**SUPPLIED MATERIAL:**
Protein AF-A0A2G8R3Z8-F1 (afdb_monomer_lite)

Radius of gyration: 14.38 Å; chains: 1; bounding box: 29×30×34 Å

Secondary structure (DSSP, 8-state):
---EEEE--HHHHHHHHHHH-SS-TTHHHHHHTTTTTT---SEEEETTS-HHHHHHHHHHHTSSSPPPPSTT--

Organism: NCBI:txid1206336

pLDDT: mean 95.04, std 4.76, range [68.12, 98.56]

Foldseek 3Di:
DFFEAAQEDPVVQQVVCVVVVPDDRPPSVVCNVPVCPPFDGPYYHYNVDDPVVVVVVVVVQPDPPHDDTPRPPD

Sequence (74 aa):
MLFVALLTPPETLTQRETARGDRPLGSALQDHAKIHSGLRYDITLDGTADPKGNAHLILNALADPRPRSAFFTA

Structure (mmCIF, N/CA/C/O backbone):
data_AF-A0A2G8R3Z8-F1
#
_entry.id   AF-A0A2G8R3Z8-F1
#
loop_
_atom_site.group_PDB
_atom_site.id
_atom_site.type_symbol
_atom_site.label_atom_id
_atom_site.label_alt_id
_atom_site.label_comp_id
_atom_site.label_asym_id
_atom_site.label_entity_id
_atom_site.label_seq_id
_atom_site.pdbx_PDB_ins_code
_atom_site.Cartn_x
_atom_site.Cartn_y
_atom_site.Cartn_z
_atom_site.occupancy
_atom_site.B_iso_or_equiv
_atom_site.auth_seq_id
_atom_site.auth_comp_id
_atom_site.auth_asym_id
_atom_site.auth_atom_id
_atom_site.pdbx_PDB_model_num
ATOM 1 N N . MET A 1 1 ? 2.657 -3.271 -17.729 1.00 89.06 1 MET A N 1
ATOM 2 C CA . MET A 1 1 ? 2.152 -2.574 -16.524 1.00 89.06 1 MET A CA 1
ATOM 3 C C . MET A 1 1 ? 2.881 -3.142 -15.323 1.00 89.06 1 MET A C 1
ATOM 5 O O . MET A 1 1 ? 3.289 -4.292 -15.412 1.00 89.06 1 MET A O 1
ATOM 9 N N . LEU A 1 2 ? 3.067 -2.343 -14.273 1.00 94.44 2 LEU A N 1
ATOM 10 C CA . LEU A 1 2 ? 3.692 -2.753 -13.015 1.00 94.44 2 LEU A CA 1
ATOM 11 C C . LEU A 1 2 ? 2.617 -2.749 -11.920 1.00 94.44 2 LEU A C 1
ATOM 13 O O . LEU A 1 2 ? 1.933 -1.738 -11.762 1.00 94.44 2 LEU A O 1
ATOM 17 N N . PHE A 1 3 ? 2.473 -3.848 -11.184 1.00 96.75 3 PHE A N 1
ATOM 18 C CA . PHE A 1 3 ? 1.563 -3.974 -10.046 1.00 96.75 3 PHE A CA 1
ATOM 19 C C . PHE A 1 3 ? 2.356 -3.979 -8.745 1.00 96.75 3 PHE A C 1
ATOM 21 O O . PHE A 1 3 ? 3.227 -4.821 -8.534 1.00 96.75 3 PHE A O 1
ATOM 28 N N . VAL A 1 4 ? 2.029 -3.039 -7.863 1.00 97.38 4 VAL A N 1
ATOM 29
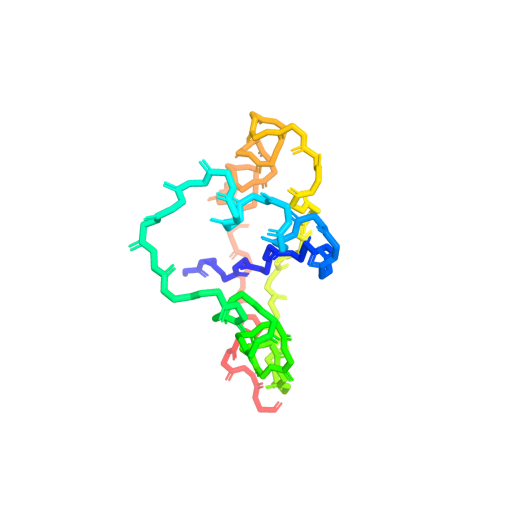 C CA . VAL A 1 4 ? 2.792 -2.747 -6.648 1.00 97.38 4 VAL A CA 1
ATOM 30 C C . VAL A 1 4 ? 1.920 -3.009 -5.426 1.00 97.38 4 VAL A C 1
ATOM 32 O O . VAL A 1 4 ? 0.848 -2.417 -5.301 1.00 97.38 4 VAL A O 1
ATOM 35 N N . ALA A 1 5 ? 2.377 -3.865 -4.513 1.00 97.81 5 ALA A N 1
ATOM 36 C CA . ALA A 1 5 ? 1.797 -3.941 -3.176 1.00 97.81 5 ALA A CA 1
ATOM 37 C C . ALA A 1 5 ? 2.398 -2.846 -2.297 1.00 97.81 5 ALA A C 1
ATOM 39 O O . ALA A 1 5 ? 3.616 -2.708 -2.244 1.00 97.81 5 ALA A O 1
ATOM 40 N N . LEU A 1 6 ? 1.563 -2.109 -1.567 1.00 98.12 6 LEU A N 1
ATOM 41 C CA . LEU A 1 6 ? 2.005 -1.220 -0.495 1.00 98.12 6 LEU A CA 1
ATOM 42 C C . LEU A 1 6 ? 1.490 -1.773 0.831 1.00 98.12 6 LEU A C 1
ATOM 44 O O . LEU A 1 6 ? 0.336 -1.555 1.195 1.00 98.12 6 LEU A O 1
ATOM 48 N N . LEU A 1 7 ? 2.341 -2.507 1.540 1.00 98.00 7 LEU A N 1
ATOM 49 C CA . LEU A 1 7 ? 1.964 -3.150 2.791 1.00 98.00 7 LEU A CA 1
ATOM 50 C C . LEU A 1 7 ? 2.206 -2.188 3.942 1.00 98.00 7 LEU A C 1
ATOM 52 O O . LEU A 1 7 ? 3.311 -1.691 4.122 1.00 98.00 7 LEU A O 1
ATOM 56 N N . THR A 1 8 ? 1.166 -1.910 4.720 1.00 98.06 8 THR A N 1
ATOM 57 C CA . THR A 1 8 ? 1.259 -1.037 5.893 1.00 98.06 8 THR A CA 1
ATOM 58 C C . THR A 1 8 ? 0.680 -1.768 7.098 1.00 98.06 8 THR A C 1
ATOM 60 O O . THR A 1 8 ? -0.431 -2.290 6.978 1.00 98.06 8 THR A O 1
ATOM 63 N N . PRO A 1 9 ? 1.366 -1.781 8.253 1.00 97.69 9 PRO A N 1
ATOM 64 C CA . PRO A 1 9 ? 0.846 -2.411 9.456 1.00 97.69 9 PRO A CA 1
ATOM 65 C C . PRO A 1 9 ? -0.521 -1.838 9.883 1.00 97.69 9 PRO A C 1
ATOM 67 O O . PRO A 1 9 ? -0.724 -0.616 9.794 1.00 97.69 9 PRO A O 1
ATOM 70 N N . PRO A 1 10 ? -1.457 -2.679 10.368 1.00 96.88 10 PRO A N 1
ATOM 71 C CA . PRO A 1 10 ? -2.799 -2.264 10.783 1.00 96.88 10 PRO A CA 1
ATOM 72 C C . PRO A 1 10 ? -2.833 -1.112 11.790 1.00 96.88 10 PRO A C 1
ATOM 74 O O . PRO A 1 10 ? -3.699 -0.237 11.708 1.00 96.88 10 PRO A O 1
ATOM 77 N N . GLU A 1 11 ? -1.888 -1.075 12.726 1.00 97.31 11 GLU A N 1
ATOM 78 C CA . GLU A 1 11 ? -1.772 -0.020 13.728 1.00 97.31 11 GLU A CA 1
ATOM 79 C C . GLU A 1 11 ? -1.460 1.336 13.086 1.00 97.31 11 GLU A C 1
ATOM 81 O O . GLU A 1 11 ? -2.106 2.336 13.401 1.00 97.31 11 GLU A O 1
ATOM 86 N N . THR A 1 12 ? -0.554 1.362 12.104 1.00 98.00 12 THR A N 1
ATOM 87 C CA . THR A 1 12 ? -0.195 2.581 11.366 1.00 98.00 12 THR A CA 1
ATOM 88 C C . THR A 1 12 ? -1.367 3.041 10.500 1.00 98.00 12 THR A C 1
ATOM 90 O O . THR A 1 12 ? -1.669 4.235 10.426 1.00 98.00 12 THR A O 1
ATOM 93 N N . LEU A 1 13 ? -2.066 2.096 9.865 1.00 97.44 13 LEU A N 1
ATOM 94 C CA . LEU A 1 13 ? -3.269 2.376 9.083 1.00 97.44 13 LEU A CA 1
ATOM 95 C C . LEU A 1 13 ? -4.382 2.993 9.941 1.00 97.44 13 LEU A C 1
ATOM 97 O O . LEU A 1 13 ? -4.965 4.001 9.542 1.0
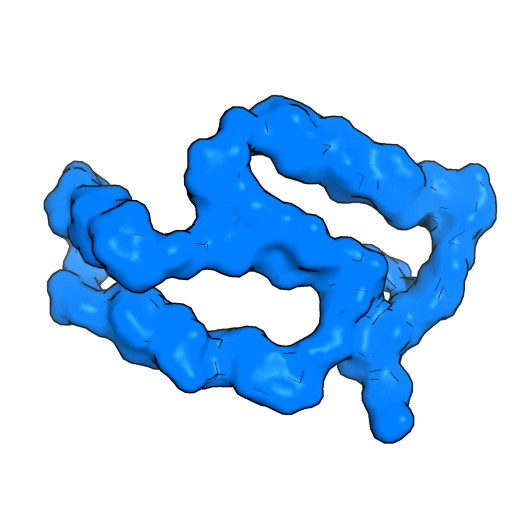0 97.44 13 LEU A O 1
ATOM 101 N N . THR A 1 14 ? -4.629 2.439 11.129 1.00 97.25 14 THR A N 1
ATOM 102 C CA . THR A 1 14 ? -5.654 2.918 12.072 1.00 97.25 14 THR A CA 1
ATOM 103 C C . THR A 1 14 ? -5.324 4.316 12.602 1.00 97.25 14 THR A C 1
ATOM 105 O O . THR A 1 14 ? -6.196 5.187 12.648 1.00 97.25 14 THR A O 1
ATOM 108 N N . GLN A 1 15 ? -4.053 4.568 12.940 1.00 97.56 15 GLN A N 1
ATOM 109 C CA . GLN A 1 15 ? -3.585 5.893 13.363 1.00 97.56 15 GLN A CA 1
ATOM 110 C C . GLN A 1 15 ? -3.792 6.938 12.260 1.00 97.56 15 GLN A C 1
ATOM 112 O O . GLN A 1 15 ? -4.366 7.998 12.509 1.00 97.56 15 GLN A O 1
ATOM 117 N N . ARG A 1 16 ? -3.372 6.631 11.025 1.00 97.25 16 ARG A N 1
ATOM 118 C CA . ARG A 1 16 ? -3.518 7.543 9.879 1.00 97.25 16 ARG A CA 1
ATOM 119 C C . ARG A 1 16 ? -4.981 7.781 9.505 1.00 97.25 16 ARG A C 1
ATOM 121 O O . ARG A 1 16 ? -5.324 8.895 9.133 1.00 97.25 16 ARG A O 1
ATOM 128 N N . GLU A 1 17 ? -5.833 6.763 9.588 1.00 97.94 17 GLU A N 1
ATOM 129 C CA . GLU A 1 17 ? -7.276 6.904 9.362 1.00 97.94 17 GLU A CA 1
ATOM 130 C C . GLU A 1 17 ? -7.923 7.837 10.385 1.00 97.94 17 GLU A C 1
ATOM 132 O O . GLU A 1 17 ? -8.610 8.781 10.001 1.00 97.94 17 GLU A O 1
ATOM 137 N N . THR A 1 18 ? -7.631 7.623 11.670 1.00 97.44 18 THR A N 1
ATOM 138 C CA . THR A 1 18 ? -8.111 8.495 12.750 1.00 97.44 18 THR A CA 1
ATOM 139 C C . THR A 1 18 ? -7.661 9.938 12.533 1.00 97.44 18 THR A C 1
ATOM 141 O O . THR A 1 18 ? -8.460 10.859 12.663 1.00 97.44 18 THR A O 1
ATOM 14
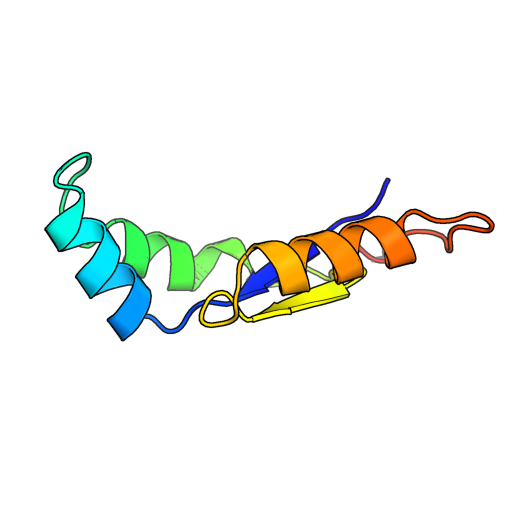4 N N . ALA A 1 19 ? -6.392 10.137 12.163 1.00 97.88 19 ALA A N 1
ATOM 145 C CA . ALA A 1 19 ? -5.829 11.464 11.939 1.00 97.88 19 ALA A CA 1
ATOM 146 C C . ALA A 1 19 ? -6.431 12.186 10.722 1.00 97.88 19 ALA A C 1
ATOM 148 O O . ALA A 1 19 ? -6.549 13.409 10.747 1.00 97.88 19 ALA A O 1
ATOM 149 N N . ARG A 1 20 ? -6.800 11.458 9.658 1.00 97.44 20 ARG A N 1
ATOM 150 C CA . ARG A 1 20 ? -7.430 12.062 8.475 1.00 97.44 20 ARG A CA 1
ATOM 151 C C . ARG A 1 20 ? -8.892 12.429 8.709 1.00 97.44 20 ARG A C 1
ATOM 153 O O . ARG A 1 20 ? -9.325 13.456 8.199 1.00 97.44 20 ARG A O 1
ATOM 160 N N . GLY A 1 21 ? -9.648 11.595 9.429 1.00 96.56 21 GLY A N 1
ATOM 161 C CA . GLY A 1 21 ? -11.074 11.831 9.694 1.00 96.56 21 GLY A CA 1
ATOM 162 C C . GLY A 1 21 ? -11.948 11.899 8.432 1.00 96.56 21 GLY A C 1
ATOM 163 O O . GLY A 1 21 ? -13.027 12.483 8.463 1.00 96.56 21 GLY A O 1
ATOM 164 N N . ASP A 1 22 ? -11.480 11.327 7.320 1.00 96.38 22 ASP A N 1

**WORK TO COMPLETE:** Extract from the records above the lines from the one containing "ATOM 65 C C" to the one containing "ATOM 81 O O", both lines included, exactly as they appear and with nothing else.

**SOLUTION FOR THIS PROBLEM:**
ATOM 65 C C . PRO A 1 9 ? -0.521 -1.838 9.883 1.00 97.69 9 PRO A C 1
ATOM 67 O O . PRO A 1 9 ? -0.724 -0.616 9.794 1.00 97.69 9 PRO A O 1
ATOM 70 N N . PRO A 1 10 ? -1.457 -2.679 10.368 1.00 96.88 10 PRO A N 1
ATOM 71 C CA . PRO A 1 10 ? -2.799 -2.264 10.783 1.00 96.88 10 PRO A CA 1
ATOM 72 C C . PRO A 1 10 ? -2.833 -1.112 11.790 1.00 96.88 10 PRO A C 1
ATOM 74 O O . PRO A 1 10 ? -3.699 -0.237 11.708 1.00 96.88 10 PRO A O 1
ATOM 77 N N . GLU A 1 11 ? -1.888 -1.075 12.726 1.00 97.31 11 GLU A N 1
ATOM 78 C CA . GLU A 1 11 ? -1.772 -0.020 13.728 1.00 97.31 11 GLU A CA 1
ATOM 79 C C . GLU A 1 11 ? -1.460 1.336 13.086 1.00 97.31 11 GLU A C 1
ATOM 81 O O . GLU A 1 11 ? -2.106 2.336 13.401 1.00 97.31 11 GLU A O 1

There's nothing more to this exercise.